BJB: It’s weird. I began this project in 2004, almost ten years ago. I had no kids then, so I had time to play games and do what I wished. Now I’ve got a son – he was born in 2010 so he’s three and a half. Honestly, playing videogames is one of the things in my life that has fallen by the wayside. I still enjoy doing it, but I have a hard time justifying it, especially since so many modern games take up so much of your time if you actually play them. So I don’t spend much time playing games anymore, and I’m actually fairly comfortable with that idea. I balance that out by saying that I actually teach a videogame course at Carroll University in Wisconsin, so I get my fix that way. I assign all sorts of games: some classics, some contemporaries, and a bunch that the students have never heard of. So I’m still playing and thinking about them, just in a more academic context these days. When it comes down to it, my free time is fairly small, so when it gets to 9:30 at night, I would rather read or do something else than spend half an hour playing a videogame.

ELS: Does your videogame course focus on literature, mechanics, design, or…?

BJB: It’s called a “Cultural Seminar” – that’s the big touchstone for many of the general education courses. We want our students to learn about culture through different lenses, so mine is videogames, and believe it or not there is actually a textbook about how to study videogames. We talk about the academic theory of videogames, how they reveal culture by what they reveal within the games themselves, and how they impact the larger culture. We look at why Pac Man was so popular, why Tetris was so popular, and we also deal with the question of “Do violentgames cause violence?” We look at how the games are situated within American culture as well to see what their impacts are.

ELS: Do you think some of that came through in your book?

BJB: I don’t really think so. It wasn’t something I was necessarily thinking much about during the writing. So many of the poems are not inherently autobiographical but they’re autobiographically based, so I was writing more from personal perspective than from a broader perspective. It’s definitely more of a lyric voice in this particular book as opposed to trying to teach– because the poems are ultimately about experiences other than the game themselves and the comment is the game itself.

ELS: So you don’t think you had any messages about video games in mind for your readers when you wrote?

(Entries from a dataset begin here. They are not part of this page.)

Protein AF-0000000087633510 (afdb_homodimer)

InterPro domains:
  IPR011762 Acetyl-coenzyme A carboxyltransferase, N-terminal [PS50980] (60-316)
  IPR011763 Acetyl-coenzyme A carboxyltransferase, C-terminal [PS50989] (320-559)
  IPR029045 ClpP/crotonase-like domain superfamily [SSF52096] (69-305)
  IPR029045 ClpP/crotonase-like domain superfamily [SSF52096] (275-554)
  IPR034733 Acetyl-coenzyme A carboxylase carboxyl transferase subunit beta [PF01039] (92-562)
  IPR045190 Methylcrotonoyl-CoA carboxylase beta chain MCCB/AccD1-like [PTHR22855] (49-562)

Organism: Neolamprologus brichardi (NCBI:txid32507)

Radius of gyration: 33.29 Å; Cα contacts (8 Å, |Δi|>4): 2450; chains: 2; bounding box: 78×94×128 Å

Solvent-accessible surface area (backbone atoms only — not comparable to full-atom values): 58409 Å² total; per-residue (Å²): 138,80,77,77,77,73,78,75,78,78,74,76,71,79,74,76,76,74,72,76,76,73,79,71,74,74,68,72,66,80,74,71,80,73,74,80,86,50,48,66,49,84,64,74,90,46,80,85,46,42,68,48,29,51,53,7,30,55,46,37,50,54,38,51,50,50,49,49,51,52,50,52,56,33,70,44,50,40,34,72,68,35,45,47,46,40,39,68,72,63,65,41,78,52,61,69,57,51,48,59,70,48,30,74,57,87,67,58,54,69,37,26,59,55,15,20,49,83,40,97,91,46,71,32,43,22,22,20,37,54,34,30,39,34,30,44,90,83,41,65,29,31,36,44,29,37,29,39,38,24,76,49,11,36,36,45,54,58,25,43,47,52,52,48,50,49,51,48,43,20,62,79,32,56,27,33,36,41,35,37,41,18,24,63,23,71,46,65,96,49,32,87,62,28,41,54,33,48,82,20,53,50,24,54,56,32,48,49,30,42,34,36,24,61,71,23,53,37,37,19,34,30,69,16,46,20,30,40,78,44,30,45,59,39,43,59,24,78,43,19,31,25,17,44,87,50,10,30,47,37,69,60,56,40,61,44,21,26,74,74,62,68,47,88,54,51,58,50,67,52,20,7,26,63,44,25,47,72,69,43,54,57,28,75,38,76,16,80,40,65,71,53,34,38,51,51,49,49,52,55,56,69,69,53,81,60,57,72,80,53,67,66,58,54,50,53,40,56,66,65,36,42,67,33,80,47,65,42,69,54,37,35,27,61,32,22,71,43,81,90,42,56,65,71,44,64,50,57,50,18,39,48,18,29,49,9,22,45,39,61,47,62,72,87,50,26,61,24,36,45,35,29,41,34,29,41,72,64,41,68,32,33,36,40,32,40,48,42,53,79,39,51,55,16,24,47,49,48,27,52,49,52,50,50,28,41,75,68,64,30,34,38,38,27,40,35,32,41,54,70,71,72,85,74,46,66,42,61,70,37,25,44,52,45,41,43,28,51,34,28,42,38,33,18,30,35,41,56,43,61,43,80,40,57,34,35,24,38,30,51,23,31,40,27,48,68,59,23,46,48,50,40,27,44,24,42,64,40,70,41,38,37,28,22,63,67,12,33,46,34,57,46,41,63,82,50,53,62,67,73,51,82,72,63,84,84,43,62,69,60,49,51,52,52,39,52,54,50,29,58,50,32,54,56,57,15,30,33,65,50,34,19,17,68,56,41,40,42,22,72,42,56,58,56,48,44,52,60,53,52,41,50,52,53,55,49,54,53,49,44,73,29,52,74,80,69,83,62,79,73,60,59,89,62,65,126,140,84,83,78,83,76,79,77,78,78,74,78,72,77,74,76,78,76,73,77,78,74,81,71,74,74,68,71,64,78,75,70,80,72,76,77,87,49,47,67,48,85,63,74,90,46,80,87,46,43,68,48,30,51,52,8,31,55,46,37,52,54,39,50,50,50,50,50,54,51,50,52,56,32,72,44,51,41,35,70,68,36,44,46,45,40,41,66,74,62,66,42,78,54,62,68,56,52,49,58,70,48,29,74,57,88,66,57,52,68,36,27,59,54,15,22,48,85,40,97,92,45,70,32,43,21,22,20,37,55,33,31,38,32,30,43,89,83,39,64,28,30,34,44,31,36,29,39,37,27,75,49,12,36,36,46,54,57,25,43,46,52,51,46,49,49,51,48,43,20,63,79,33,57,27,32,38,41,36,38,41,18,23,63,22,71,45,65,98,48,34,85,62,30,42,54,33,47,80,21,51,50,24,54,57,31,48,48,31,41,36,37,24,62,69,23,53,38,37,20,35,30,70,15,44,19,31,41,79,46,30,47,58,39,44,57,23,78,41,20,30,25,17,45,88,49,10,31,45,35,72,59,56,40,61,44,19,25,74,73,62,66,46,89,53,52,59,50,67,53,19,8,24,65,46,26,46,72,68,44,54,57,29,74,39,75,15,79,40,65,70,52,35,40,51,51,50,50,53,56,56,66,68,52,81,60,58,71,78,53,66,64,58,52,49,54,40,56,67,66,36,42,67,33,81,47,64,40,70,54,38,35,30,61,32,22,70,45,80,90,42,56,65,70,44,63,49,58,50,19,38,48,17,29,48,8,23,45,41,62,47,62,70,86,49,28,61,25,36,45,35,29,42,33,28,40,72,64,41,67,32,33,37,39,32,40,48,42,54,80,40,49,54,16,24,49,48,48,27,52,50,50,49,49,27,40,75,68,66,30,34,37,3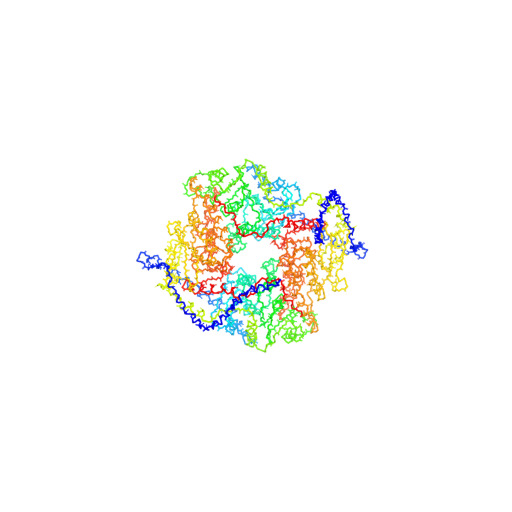8,26,39,36,32,41,54,70,71,72,85,74,46,69,41,60,70,36,25,43,53,46,40,43,26,50,34,28,42,37,31,18,31,34,42,55,43,61,42,80,39,56,35,36,23,38,29,51,23,30,40,27,49,68,58,23,47,47,51,40,28,45,24,42,63,40,70,41,37,35,29,22,64,67,11,34,46,34,60,47,41,64,82,50,53,62,67,72,49,82,72,62,83,85,43,63,69,60,50,51,51,51,39,51,54,50,30,58,52,32,55,57,56,15,30,33,64,51,34,19,18,68,54,42,41,43,24,74,42,57,56,56,48,44,50,60,54,52,42,51,54,54,56,49,54,54,49,46,72,30,51,74,81,69,82,63,80,73,60,58,90,62,65,125

Foldseek 3Di:
DPPPPCPPPPPPVPPPPPPPPPPPPCPVDPPPPPPDPFDFPDDDDDPVLVVLLVVLLVLLVVLVVVVVVLLVVLVCQLHDVLVCCCCPVLVFDFPVVLVCLQAPHPDKAWWLQLAQDPDPVHRQGSQQWIWTWGDQPQAIAIEIAGGCSGVHSEHDLSSLVLLVLSLVLCVLQLHAYEYEDGHPYYPVVVCVSAPDDCSHLVVNLVSLQQSLLLVRAFEYEFQAEQEASSLVRLLQGPAYEYEFSHGFHDHDAQVVVCVVPVDGDDRCRHGGLCCCCPPVVSHPHYHHHSSRSSVVVSVVVVPADFQDDDPVVLVSLQVSAAAAPDALSSLSSQQGLALVSHDACLVLCSRQFGNNGWHWDPCPWQVQWTWTWTHQSNAIAIEIEGNAACALRNLLSLLVRLVVCLVVLHEYEFEDDHDQDDDPCPDPVSVVRVVSSVVSLVSLLVSLLPRSRAYEYEYSAEQEASVNSSRCFLVSPHSFYEYAQSYFHDNGAQPRCLVVDDPPPPCPPVSVVVSVVVSVVRVVCGGRSNCSNSPSGTYHDHSSCVSVSVVVVSVSSCSSVRRDDRPDRSDRDNSD/DCPPPCPPPPPPVPPPPPPPPPPPPCPVPPPPDPADPFDFPDDDDDPVLVVLLVVLLVLLVVLVVVVVVLLVVLVCQLHDVLVCCCCPVLVFDFQVVLVCLQAPDPDKAWWLQLAQDPDPVHRQGSQQWIWTWGDQPRAIAIEIAGGCSGVHSEHELSSLVLLVLSLVLCVLQLHAYEYEDGHPYYPVVVCVSAPDDCSHLVVNLVSLQQSLLLVRAFEYEFQAEQEASSLVNLLQGPAYEYEFPGGFHDPDAQVVVCVVPVDGDDRCRHGGLCCCCPPVVSHPHYHHHSSRSSVVVSVVVVPADFQDDDPVVLVSLQVSAAAAPDALSSLSSQQGLALVSHDACLVLCSRQFGNSGWAWDPCPWQVQWTWTWTHQSNAIAIEIEGNAACALRNLLSLLVRLVVCLVVLHEYEFEDAHDFDDDPCPDPVSVVRVVSSVVSLVSLLVSLLPRSRAYEYEYSAEQEASVNSSRCFLVSPHSFYEYAQSYFHDNGAQPRCLVVDDPPPPCVPVSVVVSVVVSVVRVVCGGRSVCSNSPSGGYHDHSSCVSVSVVVVSVSSCSSVRRDDRPDRSDRDNSD

Secondary structure (DSSP, 8-state):
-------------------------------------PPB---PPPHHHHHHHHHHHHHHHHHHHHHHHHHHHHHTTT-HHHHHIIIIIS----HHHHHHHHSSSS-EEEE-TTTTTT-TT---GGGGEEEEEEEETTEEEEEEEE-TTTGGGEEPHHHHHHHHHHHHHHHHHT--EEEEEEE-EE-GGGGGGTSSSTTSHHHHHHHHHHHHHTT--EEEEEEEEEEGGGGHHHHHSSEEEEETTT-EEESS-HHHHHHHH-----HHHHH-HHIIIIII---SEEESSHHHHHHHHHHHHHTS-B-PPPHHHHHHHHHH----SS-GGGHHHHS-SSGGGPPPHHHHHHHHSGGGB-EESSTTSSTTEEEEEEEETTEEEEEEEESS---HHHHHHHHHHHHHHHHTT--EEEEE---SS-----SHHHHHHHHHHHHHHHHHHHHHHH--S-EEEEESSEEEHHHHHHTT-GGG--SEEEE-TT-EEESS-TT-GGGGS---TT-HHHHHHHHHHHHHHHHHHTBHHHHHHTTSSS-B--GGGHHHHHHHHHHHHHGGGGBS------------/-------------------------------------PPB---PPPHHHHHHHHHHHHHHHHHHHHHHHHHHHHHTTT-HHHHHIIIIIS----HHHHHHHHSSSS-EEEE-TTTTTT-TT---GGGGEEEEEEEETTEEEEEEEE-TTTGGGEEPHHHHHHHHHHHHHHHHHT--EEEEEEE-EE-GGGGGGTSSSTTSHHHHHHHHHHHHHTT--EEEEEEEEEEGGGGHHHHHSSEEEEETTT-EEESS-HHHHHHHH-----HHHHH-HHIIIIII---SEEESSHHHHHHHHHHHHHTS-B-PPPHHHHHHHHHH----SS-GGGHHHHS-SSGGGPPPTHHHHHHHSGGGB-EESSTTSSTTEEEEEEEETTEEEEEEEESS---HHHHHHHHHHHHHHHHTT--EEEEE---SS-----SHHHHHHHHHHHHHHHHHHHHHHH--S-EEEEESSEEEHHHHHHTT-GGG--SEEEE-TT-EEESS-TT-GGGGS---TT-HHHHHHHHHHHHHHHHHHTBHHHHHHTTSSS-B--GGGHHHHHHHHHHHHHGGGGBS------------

BJB: Other than that they’re worth serious inquiry. And I think that’s important. That they can be treated seriously, that they’re more than ephemeral flashes of light on a screen, that they do have meaning and can have artistic meaning either through transforming them or even in and of themselves. The question I’ve been asked a couple of times is “Are videogames art?” People wrestle with it, so it’s something I’ve tried to comment on. My answer is very clearly yes. More specifically, it’s my goal to show that videogames can be a generative source for other artistic endeavors.